*WHAT TO WORK ON*:
Starting at the top of the data and ending with the line that holds "Organism: Vibrio cholerae", transcribe each line exactly; include both ends.

DATASET EXTRACT section start

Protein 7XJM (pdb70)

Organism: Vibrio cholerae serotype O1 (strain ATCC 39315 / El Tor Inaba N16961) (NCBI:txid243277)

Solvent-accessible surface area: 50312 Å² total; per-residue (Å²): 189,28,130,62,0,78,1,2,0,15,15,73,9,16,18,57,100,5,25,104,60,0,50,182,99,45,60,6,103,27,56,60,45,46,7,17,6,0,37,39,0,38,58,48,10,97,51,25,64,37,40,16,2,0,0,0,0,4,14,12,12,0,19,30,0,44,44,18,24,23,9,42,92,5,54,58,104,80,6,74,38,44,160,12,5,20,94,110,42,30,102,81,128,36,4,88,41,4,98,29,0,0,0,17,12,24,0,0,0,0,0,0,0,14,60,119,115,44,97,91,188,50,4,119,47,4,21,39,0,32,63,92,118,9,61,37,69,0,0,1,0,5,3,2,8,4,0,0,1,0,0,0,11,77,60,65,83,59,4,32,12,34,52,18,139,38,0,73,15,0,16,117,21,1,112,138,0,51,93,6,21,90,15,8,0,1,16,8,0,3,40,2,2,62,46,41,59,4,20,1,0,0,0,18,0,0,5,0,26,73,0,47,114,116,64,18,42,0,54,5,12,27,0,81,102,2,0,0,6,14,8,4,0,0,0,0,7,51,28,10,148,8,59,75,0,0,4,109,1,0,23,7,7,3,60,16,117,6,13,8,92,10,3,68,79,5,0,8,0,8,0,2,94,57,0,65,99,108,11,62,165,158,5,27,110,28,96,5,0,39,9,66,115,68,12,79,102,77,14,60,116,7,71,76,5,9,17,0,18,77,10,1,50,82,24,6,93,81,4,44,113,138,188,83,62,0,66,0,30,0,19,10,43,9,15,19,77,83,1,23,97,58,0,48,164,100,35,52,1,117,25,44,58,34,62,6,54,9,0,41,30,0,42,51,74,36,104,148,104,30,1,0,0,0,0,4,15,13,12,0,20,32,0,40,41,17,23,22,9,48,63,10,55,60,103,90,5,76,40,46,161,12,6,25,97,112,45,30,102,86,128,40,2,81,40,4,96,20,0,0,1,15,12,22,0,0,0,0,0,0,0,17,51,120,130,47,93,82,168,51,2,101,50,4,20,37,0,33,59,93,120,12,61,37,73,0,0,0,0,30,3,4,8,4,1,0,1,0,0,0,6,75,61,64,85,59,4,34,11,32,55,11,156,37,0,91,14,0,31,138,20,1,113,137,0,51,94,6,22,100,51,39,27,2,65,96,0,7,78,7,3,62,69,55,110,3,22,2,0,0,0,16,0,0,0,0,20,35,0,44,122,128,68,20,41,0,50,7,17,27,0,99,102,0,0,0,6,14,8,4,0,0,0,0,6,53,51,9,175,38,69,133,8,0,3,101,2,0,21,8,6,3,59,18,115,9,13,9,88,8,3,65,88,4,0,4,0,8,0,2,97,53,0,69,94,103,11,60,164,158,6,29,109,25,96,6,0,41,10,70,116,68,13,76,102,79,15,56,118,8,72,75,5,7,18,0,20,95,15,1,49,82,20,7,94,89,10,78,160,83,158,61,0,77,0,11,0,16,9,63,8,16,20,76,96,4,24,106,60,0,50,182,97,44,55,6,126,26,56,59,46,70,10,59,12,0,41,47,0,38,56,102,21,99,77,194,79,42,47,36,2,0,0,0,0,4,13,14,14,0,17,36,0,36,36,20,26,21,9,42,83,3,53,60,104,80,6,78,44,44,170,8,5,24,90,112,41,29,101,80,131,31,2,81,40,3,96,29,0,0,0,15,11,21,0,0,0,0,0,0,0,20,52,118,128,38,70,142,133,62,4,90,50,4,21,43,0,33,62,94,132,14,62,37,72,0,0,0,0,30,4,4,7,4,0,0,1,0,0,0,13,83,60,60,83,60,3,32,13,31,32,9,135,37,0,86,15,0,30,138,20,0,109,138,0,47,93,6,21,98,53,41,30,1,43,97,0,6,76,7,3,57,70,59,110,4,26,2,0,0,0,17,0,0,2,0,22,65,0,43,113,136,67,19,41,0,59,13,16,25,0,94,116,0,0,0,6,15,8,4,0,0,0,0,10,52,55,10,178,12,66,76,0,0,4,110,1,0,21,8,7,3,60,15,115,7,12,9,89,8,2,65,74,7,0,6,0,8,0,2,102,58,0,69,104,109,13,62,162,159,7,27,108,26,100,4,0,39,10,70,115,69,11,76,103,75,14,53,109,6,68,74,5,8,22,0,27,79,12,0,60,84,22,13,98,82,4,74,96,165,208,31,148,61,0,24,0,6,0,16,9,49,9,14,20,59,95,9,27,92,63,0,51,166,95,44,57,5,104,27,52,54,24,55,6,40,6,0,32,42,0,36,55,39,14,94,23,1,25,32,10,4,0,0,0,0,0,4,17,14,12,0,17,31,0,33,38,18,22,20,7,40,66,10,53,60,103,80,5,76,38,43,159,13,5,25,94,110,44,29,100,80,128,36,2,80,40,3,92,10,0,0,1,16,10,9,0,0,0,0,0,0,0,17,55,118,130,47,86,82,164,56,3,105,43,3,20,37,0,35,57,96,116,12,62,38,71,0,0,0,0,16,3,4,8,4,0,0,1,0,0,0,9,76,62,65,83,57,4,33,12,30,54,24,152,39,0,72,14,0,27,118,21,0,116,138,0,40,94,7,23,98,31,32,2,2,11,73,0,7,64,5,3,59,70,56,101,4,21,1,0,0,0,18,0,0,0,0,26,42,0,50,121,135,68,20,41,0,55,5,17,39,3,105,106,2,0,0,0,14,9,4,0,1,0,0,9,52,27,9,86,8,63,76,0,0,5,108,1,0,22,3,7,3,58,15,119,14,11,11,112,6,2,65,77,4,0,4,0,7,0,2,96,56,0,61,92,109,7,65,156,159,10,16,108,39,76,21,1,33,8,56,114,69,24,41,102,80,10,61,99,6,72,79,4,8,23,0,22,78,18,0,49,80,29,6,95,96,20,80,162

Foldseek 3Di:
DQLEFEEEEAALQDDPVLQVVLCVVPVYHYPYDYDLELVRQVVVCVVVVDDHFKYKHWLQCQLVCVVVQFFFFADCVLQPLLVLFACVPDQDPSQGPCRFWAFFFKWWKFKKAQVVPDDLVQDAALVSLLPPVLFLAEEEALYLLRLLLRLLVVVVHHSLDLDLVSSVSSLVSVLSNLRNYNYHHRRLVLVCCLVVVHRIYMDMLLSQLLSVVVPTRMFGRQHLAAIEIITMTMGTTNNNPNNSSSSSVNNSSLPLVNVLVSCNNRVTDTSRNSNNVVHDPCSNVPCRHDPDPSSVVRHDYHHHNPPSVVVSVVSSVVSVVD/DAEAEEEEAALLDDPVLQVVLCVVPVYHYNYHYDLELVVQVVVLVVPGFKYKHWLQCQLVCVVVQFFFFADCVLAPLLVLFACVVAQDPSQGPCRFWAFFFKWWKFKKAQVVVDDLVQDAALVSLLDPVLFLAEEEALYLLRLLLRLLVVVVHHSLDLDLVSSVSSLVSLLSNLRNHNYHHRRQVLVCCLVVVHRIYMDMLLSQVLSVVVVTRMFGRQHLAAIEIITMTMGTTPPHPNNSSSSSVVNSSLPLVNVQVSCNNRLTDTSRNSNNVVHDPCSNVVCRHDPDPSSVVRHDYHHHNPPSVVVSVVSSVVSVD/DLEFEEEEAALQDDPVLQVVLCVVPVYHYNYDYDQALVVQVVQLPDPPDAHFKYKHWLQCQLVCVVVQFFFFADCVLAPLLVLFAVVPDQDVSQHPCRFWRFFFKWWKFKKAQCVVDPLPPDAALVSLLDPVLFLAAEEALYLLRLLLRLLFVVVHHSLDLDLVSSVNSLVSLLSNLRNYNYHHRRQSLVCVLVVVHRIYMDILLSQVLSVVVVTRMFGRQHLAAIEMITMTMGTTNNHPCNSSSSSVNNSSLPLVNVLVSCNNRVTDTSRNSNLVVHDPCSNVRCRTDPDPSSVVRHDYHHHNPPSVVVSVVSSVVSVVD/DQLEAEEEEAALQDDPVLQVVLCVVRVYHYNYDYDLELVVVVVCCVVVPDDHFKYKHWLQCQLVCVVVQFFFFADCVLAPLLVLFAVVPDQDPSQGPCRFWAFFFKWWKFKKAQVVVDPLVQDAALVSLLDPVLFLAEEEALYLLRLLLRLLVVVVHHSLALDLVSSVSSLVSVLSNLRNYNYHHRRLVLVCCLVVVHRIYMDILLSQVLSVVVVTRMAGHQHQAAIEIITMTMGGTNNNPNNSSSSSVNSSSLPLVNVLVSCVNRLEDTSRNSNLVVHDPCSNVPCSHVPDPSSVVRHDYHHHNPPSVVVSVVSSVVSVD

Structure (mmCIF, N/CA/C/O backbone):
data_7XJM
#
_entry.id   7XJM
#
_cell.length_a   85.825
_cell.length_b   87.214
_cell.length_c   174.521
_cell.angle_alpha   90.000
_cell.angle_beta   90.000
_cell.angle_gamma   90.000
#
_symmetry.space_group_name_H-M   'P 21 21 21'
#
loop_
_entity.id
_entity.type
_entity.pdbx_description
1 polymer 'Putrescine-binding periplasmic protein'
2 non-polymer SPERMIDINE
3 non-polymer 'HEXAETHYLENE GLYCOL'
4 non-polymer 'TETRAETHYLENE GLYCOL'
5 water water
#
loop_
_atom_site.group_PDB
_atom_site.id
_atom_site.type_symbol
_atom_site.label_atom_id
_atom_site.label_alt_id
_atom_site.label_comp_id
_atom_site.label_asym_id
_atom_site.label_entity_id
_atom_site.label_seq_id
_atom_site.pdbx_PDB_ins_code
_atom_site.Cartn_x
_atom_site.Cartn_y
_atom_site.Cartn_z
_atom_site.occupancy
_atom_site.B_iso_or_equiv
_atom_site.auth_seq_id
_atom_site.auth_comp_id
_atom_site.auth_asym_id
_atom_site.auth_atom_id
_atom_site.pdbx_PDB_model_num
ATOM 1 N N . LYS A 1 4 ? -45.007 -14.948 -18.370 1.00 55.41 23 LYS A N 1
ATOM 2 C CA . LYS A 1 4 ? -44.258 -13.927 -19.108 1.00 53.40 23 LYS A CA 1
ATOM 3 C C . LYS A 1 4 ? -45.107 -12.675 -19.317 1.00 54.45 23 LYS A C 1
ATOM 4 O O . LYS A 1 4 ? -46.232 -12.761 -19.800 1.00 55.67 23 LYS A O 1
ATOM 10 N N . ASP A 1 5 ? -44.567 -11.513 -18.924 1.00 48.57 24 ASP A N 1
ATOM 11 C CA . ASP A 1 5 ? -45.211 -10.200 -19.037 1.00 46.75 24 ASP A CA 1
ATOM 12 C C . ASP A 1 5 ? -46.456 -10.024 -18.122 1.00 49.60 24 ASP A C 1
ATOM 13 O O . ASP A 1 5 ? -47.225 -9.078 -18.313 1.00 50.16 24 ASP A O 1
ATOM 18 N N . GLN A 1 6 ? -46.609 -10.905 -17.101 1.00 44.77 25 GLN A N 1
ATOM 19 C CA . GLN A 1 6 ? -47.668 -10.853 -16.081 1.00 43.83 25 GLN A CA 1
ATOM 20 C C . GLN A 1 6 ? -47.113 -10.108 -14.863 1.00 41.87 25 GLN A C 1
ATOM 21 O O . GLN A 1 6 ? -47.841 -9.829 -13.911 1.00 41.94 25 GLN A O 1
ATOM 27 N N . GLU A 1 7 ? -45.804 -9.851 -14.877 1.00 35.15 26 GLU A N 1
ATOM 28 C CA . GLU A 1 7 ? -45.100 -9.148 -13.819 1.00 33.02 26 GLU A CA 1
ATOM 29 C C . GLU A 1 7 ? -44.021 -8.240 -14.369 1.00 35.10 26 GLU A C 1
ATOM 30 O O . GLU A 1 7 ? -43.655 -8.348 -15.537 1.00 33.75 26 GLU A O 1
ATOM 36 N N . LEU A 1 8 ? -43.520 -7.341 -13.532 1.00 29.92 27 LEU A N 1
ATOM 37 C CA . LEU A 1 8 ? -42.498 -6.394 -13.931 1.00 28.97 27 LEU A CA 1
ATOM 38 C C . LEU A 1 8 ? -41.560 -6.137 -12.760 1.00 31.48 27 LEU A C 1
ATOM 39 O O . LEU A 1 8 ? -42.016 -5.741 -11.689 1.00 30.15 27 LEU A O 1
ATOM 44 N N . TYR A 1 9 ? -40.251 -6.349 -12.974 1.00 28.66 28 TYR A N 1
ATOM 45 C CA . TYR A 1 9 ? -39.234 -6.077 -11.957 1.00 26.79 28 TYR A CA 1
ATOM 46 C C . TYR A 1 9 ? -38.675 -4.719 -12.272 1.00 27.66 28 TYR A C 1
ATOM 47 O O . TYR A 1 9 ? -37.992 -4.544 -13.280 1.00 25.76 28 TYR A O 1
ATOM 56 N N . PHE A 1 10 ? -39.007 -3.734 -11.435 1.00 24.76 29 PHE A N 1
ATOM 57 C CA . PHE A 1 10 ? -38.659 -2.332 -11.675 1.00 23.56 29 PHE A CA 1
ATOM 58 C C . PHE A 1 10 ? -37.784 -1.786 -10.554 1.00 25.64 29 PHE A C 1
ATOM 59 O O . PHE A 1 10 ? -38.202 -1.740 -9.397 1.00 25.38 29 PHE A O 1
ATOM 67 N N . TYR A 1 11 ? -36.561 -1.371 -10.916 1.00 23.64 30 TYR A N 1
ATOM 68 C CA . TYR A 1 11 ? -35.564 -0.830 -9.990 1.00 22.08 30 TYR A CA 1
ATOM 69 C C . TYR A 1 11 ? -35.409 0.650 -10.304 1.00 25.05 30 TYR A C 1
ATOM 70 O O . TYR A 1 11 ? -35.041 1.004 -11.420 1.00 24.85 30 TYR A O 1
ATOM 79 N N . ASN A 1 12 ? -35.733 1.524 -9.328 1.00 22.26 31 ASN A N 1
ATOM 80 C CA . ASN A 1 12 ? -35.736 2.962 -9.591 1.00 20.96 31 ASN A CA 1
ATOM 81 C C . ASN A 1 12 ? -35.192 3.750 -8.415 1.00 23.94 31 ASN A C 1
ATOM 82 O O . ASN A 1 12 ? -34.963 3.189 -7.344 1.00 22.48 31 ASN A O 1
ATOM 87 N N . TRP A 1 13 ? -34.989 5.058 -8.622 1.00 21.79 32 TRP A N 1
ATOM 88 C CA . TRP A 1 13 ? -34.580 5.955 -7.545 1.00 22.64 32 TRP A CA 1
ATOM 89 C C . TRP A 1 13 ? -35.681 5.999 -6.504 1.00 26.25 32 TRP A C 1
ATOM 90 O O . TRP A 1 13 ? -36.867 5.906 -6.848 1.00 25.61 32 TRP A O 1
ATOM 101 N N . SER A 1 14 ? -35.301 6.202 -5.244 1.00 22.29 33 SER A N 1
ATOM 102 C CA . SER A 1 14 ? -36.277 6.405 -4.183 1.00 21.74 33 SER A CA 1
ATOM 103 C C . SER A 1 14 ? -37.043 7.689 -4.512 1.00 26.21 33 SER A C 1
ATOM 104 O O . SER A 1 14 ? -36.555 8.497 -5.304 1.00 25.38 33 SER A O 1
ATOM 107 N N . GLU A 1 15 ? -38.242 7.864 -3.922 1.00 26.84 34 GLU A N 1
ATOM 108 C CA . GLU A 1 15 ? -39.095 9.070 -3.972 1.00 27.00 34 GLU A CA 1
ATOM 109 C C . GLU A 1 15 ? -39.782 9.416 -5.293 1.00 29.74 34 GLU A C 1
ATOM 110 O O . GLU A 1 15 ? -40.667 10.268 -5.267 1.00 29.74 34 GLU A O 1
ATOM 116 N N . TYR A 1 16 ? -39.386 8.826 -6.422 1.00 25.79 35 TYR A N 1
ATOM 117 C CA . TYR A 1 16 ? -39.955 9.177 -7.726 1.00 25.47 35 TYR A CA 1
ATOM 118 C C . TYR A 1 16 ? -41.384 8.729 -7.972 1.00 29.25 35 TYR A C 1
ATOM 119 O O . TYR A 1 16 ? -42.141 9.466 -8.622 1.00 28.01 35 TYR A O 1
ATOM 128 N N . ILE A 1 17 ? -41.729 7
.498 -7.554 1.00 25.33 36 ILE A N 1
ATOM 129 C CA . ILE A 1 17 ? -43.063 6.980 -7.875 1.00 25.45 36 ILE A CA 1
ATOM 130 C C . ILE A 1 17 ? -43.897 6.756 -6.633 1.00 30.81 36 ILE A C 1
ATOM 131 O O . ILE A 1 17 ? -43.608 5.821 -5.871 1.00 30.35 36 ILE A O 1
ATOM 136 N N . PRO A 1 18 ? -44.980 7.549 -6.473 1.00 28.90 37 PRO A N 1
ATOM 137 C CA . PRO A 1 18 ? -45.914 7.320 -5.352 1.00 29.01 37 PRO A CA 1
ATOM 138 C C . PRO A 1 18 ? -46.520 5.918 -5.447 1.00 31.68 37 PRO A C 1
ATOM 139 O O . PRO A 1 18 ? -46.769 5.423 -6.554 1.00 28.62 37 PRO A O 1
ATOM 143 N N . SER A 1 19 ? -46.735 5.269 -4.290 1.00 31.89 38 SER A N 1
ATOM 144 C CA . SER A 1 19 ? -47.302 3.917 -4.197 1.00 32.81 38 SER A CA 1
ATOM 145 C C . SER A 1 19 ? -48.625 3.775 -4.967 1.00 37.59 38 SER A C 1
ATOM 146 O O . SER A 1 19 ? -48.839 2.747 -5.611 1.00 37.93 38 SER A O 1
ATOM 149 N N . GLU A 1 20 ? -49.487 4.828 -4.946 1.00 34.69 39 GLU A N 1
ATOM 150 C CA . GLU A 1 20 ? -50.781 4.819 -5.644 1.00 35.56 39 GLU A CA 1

DATASET EXTRACT section end

*SOLUTION TO THIS PROBLEM*:
Protein 7XJM (pdb70)

Organism: Vibrio cholerae serotype O1 (strain ATCC 39315 / El Tor Inaba N16961) (NCBI:txid243277)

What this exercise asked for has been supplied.